Since rainfall is highly variable in both space and time, measurements from existing sparse networks of rain gauges may not be representative of rainfall generally. Satellite rainfall measurements, by contrast, are attractive because they promise information about rainfall rates on a nearly global basis. Several satellites are orbiting to measure precipitation especially in remote areas like the tropical oceans (see Simpson et al. 1988; Wilheit 1991; Theon et al. 1992; Thiele 1992). The Tropical Rainfall Measuring Mission (TRMM), which was launched in November 1997, has already carried out several years of measurements of rainfall. Among the many issues concerning TRMM satellite data processing (Simpson et al. 1988; McConnell and North 1987; Shin and North 1988; Kedem et al. 1990; North et al. 1991), the ground truth problem is one of the most critical because its solution will provide information about comparative accuracy of gauge (or radar) and satellite measurements.

There are various forms of ground validation for precipitation. The ground-based or airplane-based radars will be the ultimate “bearer” of ground truth, but the algorithms for radar backscatter estimation of rain rate remain controversial. The advantage of the point gauge ground truth is that it does not introduce the inevitably controversial algorithms associated with estimating the rain rate from other “ground truth” measurements such as that derived from radar. We thus present here an analysis of validating the satellite estimations with point gauge measurements.

A problem in the satellite estimation of rain rate is that the measurement taken by the satellite sensor is fundamentally different from the point gauge measurement. This is because the satellite measures a snapshot in time (actually about a 5–10-min average) of an area average over its field of view (FOV), while the point gauge measures precipitation nearly continuously in time. For an individual measurement pair of satellite and gauge, there is likely to be a large random difference between the two. North et al. (1994) and Ha and North (1994) developed a ground validation strategy that reduces the random errors by taking enough simultaneous pairs of measurements.

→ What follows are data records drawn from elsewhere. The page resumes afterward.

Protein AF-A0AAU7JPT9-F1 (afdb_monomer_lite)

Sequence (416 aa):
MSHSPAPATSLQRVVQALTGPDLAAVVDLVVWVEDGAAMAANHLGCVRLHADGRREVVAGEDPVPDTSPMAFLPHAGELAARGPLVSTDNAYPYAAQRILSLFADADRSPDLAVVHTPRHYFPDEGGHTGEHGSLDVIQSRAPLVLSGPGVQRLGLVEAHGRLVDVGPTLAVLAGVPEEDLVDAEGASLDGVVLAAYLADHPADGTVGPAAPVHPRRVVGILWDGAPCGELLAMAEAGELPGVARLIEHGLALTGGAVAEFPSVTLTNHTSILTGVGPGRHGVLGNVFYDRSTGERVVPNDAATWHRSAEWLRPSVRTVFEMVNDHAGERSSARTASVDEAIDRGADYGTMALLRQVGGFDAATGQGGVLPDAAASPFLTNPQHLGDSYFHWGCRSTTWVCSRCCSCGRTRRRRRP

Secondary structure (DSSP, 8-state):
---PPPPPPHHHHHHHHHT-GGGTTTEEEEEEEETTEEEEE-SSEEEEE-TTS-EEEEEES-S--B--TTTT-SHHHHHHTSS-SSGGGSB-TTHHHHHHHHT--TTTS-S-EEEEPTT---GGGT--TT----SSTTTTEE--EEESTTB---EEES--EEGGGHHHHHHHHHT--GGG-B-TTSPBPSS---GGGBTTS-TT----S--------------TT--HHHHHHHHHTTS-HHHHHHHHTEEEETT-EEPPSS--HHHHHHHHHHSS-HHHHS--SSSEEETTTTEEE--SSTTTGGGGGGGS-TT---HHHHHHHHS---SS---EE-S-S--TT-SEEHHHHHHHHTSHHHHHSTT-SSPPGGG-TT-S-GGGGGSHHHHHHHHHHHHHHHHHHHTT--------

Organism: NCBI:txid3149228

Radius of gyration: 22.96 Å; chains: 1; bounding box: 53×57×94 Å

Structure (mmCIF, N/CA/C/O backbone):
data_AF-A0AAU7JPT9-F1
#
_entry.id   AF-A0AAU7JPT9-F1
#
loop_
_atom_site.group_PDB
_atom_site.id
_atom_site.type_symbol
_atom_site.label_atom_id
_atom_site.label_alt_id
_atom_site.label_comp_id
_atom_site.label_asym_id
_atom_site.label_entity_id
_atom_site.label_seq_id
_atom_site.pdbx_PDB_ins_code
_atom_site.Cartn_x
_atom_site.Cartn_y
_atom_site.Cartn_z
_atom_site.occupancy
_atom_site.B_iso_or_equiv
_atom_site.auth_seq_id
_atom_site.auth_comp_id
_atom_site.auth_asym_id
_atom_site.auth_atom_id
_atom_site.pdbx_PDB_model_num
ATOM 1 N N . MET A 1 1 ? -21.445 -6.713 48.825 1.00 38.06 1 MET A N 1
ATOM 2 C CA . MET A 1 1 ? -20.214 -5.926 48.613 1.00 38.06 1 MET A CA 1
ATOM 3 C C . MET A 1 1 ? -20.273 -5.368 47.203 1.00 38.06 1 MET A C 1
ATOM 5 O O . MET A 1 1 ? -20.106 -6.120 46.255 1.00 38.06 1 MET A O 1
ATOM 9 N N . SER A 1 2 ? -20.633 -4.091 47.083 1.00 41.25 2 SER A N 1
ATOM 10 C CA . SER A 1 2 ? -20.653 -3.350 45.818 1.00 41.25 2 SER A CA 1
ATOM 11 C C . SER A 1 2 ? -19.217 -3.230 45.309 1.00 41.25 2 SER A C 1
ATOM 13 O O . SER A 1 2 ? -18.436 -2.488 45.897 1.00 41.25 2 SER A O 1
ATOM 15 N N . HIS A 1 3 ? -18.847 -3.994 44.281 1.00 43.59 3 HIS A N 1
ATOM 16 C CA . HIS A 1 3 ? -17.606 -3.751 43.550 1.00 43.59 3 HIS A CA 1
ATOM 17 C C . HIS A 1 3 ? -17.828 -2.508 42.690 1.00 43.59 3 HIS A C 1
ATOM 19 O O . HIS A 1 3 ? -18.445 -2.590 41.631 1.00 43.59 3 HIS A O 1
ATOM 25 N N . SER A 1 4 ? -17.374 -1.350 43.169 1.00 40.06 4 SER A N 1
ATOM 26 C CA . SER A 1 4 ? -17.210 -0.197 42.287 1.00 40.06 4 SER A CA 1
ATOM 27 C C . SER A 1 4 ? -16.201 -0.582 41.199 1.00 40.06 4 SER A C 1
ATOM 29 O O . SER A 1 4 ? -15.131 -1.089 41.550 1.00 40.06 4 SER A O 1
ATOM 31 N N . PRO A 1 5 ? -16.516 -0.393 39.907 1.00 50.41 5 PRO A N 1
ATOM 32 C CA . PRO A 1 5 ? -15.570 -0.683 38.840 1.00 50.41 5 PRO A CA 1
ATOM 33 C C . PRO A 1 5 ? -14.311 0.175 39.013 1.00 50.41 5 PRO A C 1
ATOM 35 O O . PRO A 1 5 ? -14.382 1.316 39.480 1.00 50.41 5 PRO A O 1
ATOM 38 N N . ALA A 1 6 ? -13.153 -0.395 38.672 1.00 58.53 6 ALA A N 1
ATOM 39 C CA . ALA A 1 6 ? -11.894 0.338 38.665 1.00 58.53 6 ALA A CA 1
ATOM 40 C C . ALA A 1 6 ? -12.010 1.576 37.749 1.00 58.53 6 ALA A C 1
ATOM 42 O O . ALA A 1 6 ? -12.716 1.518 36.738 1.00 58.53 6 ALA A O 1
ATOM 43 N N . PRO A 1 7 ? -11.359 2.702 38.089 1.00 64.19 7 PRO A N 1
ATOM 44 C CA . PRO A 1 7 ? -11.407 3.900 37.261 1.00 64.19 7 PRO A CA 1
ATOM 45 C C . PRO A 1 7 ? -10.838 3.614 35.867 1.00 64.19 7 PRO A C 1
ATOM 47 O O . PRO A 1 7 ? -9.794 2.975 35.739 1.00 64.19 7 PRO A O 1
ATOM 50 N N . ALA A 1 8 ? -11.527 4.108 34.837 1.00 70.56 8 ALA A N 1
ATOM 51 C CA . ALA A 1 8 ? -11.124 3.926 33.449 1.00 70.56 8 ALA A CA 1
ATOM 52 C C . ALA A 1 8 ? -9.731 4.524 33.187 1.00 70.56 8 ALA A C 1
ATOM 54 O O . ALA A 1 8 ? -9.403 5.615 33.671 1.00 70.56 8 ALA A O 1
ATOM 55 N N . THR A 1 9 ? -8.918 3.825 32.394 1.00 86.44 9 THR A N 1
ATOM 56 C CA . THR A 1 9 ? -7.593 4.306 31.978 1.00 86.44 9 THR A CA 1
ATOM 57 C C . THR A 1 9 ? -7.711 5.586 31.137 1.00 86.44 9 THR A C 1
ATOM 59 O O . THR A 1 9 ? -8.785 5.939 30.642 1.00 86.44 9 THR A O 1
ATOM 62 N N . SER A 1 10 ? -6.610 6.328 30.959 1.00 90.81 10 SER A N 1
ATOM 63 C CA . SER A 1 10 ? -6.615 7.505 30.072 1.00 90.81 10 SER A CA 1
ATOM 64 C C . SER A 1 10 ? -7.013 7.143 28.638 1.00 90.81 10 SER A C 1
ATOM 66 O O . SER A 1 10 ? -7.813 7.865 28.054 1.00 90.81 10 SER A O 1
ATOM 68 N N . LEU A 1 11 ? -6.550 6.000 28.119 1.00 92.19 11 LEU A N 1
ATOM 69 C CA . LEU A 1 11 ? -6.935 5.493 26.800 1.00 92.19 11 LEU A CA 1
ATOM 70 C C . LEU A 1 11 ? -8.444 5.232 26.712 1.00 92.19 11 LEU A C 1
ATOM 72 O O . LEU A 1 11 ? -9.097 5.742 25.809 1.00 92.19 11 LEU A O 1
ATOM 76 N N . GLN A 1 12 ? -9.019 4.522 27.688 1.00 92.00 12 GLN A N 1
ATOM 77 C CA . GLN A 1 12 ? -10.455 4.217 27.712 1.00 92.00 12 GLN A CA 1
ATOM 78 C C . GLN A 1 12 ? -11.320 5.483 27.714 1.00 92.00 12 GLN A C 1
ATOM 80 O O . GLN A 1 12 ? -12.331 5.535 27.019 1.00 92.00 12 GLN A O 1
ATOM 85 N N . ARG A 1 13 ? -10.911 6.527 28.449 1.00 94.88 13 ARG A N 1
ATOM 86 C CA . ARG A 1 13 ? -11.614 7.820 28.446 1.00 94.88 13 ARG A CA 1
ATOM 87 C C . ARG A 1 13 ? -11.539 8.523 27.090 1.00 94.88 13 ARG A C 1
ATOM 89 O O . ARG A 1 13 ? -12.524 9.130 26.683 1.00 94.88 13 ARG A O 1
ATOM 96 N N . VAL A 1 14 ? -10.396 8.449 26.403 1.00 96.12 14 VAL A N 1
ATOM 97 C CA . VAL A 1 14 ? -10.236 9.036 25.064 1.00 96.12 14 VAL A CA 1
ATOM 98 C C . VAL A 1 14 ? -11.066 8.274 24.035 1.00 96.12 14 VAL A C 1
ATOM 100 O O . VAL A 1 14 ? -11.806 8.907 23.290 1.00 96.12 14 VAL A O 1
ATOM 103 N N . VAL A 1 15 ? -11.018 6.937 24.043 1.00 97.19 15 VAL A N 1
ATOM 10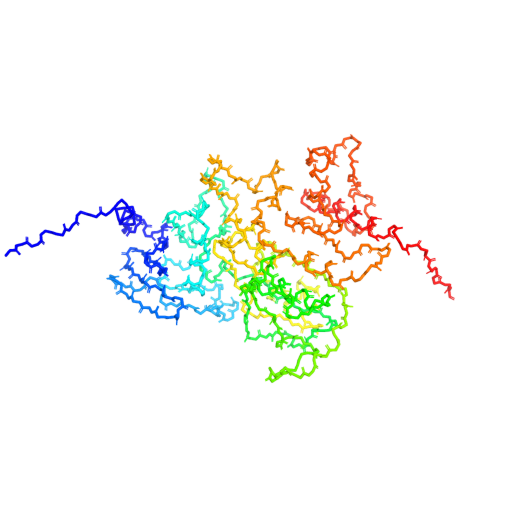4 C CA . VAL A 1 15 ? -11.862 6.101 23.174 1.00 97.19 15 VAL A CA 1
ATOM 105 C C . VAL A 1 15 ? -13.333 6.437 23.401 1.00 97.19 15 VAL A C 1
ATOM 107 O O . VAL A 1 15 ? -14.012 6.798 22.451 1.00 97.19 15 VAL A O 1
ATOM 110 N N . GLN A 1 16 ? -13.801 6.447 24.655 1.00 95.62 16 GLN A N 1
ATOM 111 C CA . GLN A 1 16 ? -15.190 6.782 24.983 1.00 95.62 16 GLN A CA 1
ATOM 112 C C . GLN A 1 16 ? -15.612 8.170 24.473 1.00 95.62 16 GLN A C 1
ATOM 114 O O . GLN A 1 16 ? -16.748 8.339 24.036 1.00 95.62 16 GLN A O 1
ATOM 119 N N . ALA A 1 17 ? -14.725 9.167 24.546 1.00 96.50 17 ALA A N 1
ATOM 120 C CA . ALA A 1 17 ? -15.012 10.510 24.049 1.00 96.50 17 ALA A CA 1
ATOM 121 C C . ALA A 1 17 ? -15.098 10.553 22.514 1.00 96.50 17 ALA A C 1
ATOM 123 O O . ALA A 1 17 ? -15.989 11.202 21.973 1.00 96.50 17 ALA A O 1
ATOM 124 N N . LEU A 1 18 ? -14.194 9.852 21.823 1.00 96.81 18 LEU A N 1
ATOM 125 C CA . LEU A 1 18 ? -14.126 9.812 20.359 1.00 96.81 18 LEU A CA 1
ATOM 126 C C . LEU A 1 18 ? -15.224 8.944 19.731 1.00 96.81 18 LEU A C 1
ATOM 128 O O . LEU A 1 18 ? -15.629 9.200 18.603 1.00 96.81 18 LEU A O 1
ATOM 132 N N . THR A 1 19 ? -15.741 7.959 20.464 1.00 96.44 19 THR A N 1
ATOM 133 C CA . THR A 1 19 ? -16.855 7.103 20.037 1.00 96.44 19 THR A CA 1
ATOM 134 C C . THR A 1 19 ? -18.212 7.603 20.546 1.00 96.44 19 THR A C 1
ATOM 136 O O . THR A 1 19 ? -19.155 6.827 20.667 1.00 96.44 19 THR A O 1
ATOM 139 N N . GLY A 1 20 ? -18.337 8.882 20.904 1.00 96.19 20 GLY A N 1
ATOM 140 C CA . GLY A 1 20 ? -19.626 9.469 21.273 1.00 96.19 20 GLY A CA 1
ATOM 141 C C . GLY A 1 20 ? -20.568 9.597 20.062 1.00 96.19 20 GLY A C 1
ATOM 142 O O . GLY A 1 20 ? -20.098 9.859 18.954 1.00 96.19 20 GLY A O 1
ATOM 143 N N . PRO A 1 21 ? -21.899 9.480 20.240 1.00 94.44 21 PRO A N 1
ATOM 144 C CA . PRO A 1 21 ? -22.861 9.587 19.137 1.00 94.44 21 PRO A CA 1
ATOM 145 C C . PRO A 1 21 ? -22.828 10.953 18.432 1.00 94.44 21 PRO A C 1
ATOM 147 O O . PRO A 1 21 ? -23.084 11.024 17.234 1.00 94.44 21 PRO A O 1
ATOM 150 N N . ASP A 1 22 ? -22.443 12.023 19.134 1.00 95.06 22 ASP A N 1
ATOM 151 C CA . ASP A 1 22 ? -22.300 13.365 18.551 1.00 95.06 22 ASP A CA 1
ATOM 152 C C . ASP A 1 22 ? -21.172 13.445 17.504 1.00 95.06 22 ASP A C 1
ATOM 154 O O . ASP A 1 22 ? -21.171 14.340 16.660 1.00 95.06 22 ASP A O 1
ATOM 158 N N . LEU A 1 23 ? -20.224 12.500 17.532 1.00 93.50 23 LEU A N 1
ATOM 159 C CA . LEU A 1 23 ? -19.123 12.391 16.572 1.00 93.50 23 LEU A CA 1
ATOM 160 C C . LEU A 1 23 ? -19.373 11.337 15.487 1.00 93.50 23 LEU A C 1
ATOM 162 O O . LEU A 1 23 ? -18.531 11.183 14.610 1.00 93.50 23 LEU A O 1
ATOM 166 N N . ALA A 1 24 ? -20.520 10.649 15.486 1.00 91.88 24 ALA A N 1
ATOM 167 C CA . ALA A 1 24 ? -20.816 9.551 14.558 1.00 91.88 24 ALA A CA 1
ATOM 168 C C . ALA A 1 24 ? -20.749 9.942 13.070 1.00 91.88 24 ALA A C 1
ATOM 170 O O . ALA A 1 24 ? -20.448 9.111 12.224 1.00 91.88 24 ALA A O 1
ATOM 171 N N . ALA A 1 25 ? -21.010 11.210 12.739 1.00 88.94 25 ALA A N 1
ATOM 172 C CA . ALA A 1 25 ? -20.899 11.709 11.367 1.00 88.94 25 ALA A CA 1
ATOM 173 C C . ALA A 1 25 ? -19.440 11.918 10.908 1.00 88.94 25 ALA A C 1
ATOM 175 O O . ALA A 1 25 ? -19.186 12.082 9.715 1.00 88.94 25 ALA A O 1
ATOM 176 N N . VAL A 1 26 ? -18.494 11.945 11.850 1.00 89.50 26 VAL A N 1
ATOM 177 C CA . VAL A 1 26 ? -17.083 12.293 11.640 1.00 89.50 26 VAL A CA 1
ATOM 178 C C . VAL A 1 26 ? -16.177 11.093 11.874 1.00 89.50 26 VAL A C 1
ATOM 180 O O . VAL A 1 26 ? -15.333 10.810 11.033 1.00 89.50 26 VAL A O 1
ATOM 183 N N . VAL A 1 27 ? -16.349 10.388 12.992 1.00 92.81 27 VAL A N 1
ATOM 184 C CA . VAL A 1 27 ? -15.515 9.256 13.407 1.00 92.81 27 VAL A CA 1
ATOM 185 C C . VAL A 1 27 ? -16.172 7.954 12.968 1.00 92.81 27 VAL A C 1
ATOM 187 O O . VAL A 1 27 ? -17.229 7.583 13.479 1.00 92.81 27 VAL A O 1
ATOM 190 N N . ASP A 1 28 ? -15.516 7.259 12.043 1.00 93.56 28 ASP A N 1
ATOM 191 C CA . ASP A 1 28 ? -15.913 5.926 11.592 1.00 93.56 28 ASP A CA 1
ATOM 192 C C . ASP A 1 28 ? -15.484 4.867 12.603 1.00 93.56 28 ASP A C 1
ATOM 194 O O . ASP A 1 28 ? -16.312 4.148 13.157 1.00 93.56 28 ASP A O 1
ATOM 198 N N . LEU A 1 29 ? -14.180 4.825 12.891 1.00 95.88 29 LEU A N 1
ATOM 199 C CA . LEU A 1 29 ? -13.563 3.885 13.818 1.00 95.88 29 LEU A CA 1
ATOM 200 C C . LEU A 1 29 ? -12.491 4.584 14.654 1.00 95.88 29 LEU A C 1
ATOM 202 O O . LEU A 1 29 ? -11.721 5.408 14.168 1.00 95.88 29 LEU A O 1
ATOM 206 N N . VAL A 1 30 ? -12.381 4.179 15.910 1.00 97.81 30 VAL A N 1
ATOM 207 C CA . VAL A 1 30 ? -11.206 4.386 16.754 1.00 97.81 30 VAL A CA 1
ATOM 208 C C . VAL A 1 30 ? -10.552 3.027 16.935 1.00 97.81 30 VAL A C 1
ATOM 210 O O . VAL A 1 30 ? -11.209 2.084 17.379 1.00 97.81 30 VAL A O 1
ATOM 213 N N . VAL A 1 31 ? -9.273 2.915 16.585 1.00 98.31 31 VAL A N 1
ATOM 214 C CA . VAL A 1 31 ? -8.532 1.651 16.638 1.00 98.31 31 VAL A CA 1
ATOM 215 C C . VAL A 1 31 ? -7.293 1.761 17.517 1.00 98.31 31 VAL A C 1
ATOM 217 O O . VAL A 1 31 ? -6.644 2.806 17.574 1.00 98.31 31 VAL A O 1
ATOM 220 N N . TRP A 1 32 ? -6.971 0.683 18.225 1.00 98.19 32 TRP A N 1
ATOM 221 C CA . TRP A 1 32 ? -5.786 0.569 19.081 1.00 98.19 32 TRP A CA 1
ATOM 222 C C . TRP A 1 32 ? -5.389 -0.901 19.242 1.00 98.19 32 TRP A C 1
ATOM 224 O O . TRP A 1 32 ? -6.051 -1.789 18.703 1.00 98.19 32 TRP A O 1
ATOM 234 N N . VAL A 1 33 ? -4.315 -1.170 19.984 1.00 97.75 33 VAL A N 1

Since the probability distribution of real rain has a large contribution at zero rain rate (usually greater than 90%), the measurement pairs can be (no rain, no rain), (rain, no rain), and (rain, rain), where the first entry is the satellite measurement and the second one is the gauge measurement. For this reason, it is necessary for us to decide whether to throw out no-rain measurements from the stream of data pairs. Based on the method of throwing out the no-rain measurements, Ha and North (1999) proposed the following three ground truth designs.

Design 1 uses all data pairs of the two measurements (gauge, satellite) from all visits.

Design 2 throws out all the data pairs when the FOV has no rain. This design uses only data pairs (rain, no rain) and (rain, rain).

Design 3 throws out all the data pairs when the gauge has no rain. This design uses only data pairs (rain, rain).

Ha and North (1999) derived the error distribution and statistics (mean and mean-square error) with a spatially white noise Bernoulli random field for each of the designs mentioned above. The major finding in Ha and North (1999) was that design 3 cannot be used as a ground truth design due to its large design bias. It was also shown that there is a relationship between the mean-square error of design 1 and design 2 for the Bernoulli random field. Since actual rain is not a Bernoulli random field, the results in Ha and North (1999) may have limited applicability to the real situation.

In this study, a spatially non–white noise homogeneous random field having the mixed distribution is used as the rain-rate model. This means that it is raining or not raining at all with prescribed probability. This model is more general in its ability to describe the real rain compared to the simple Bernoulli model in Ha and North (1999). We derive the ensemble mean and the mean-square error for each design and thus we evaluate which scheme is the most appropriate as a ground truth design. At the same time, we examine the relationship between the ground truth designs proposed here.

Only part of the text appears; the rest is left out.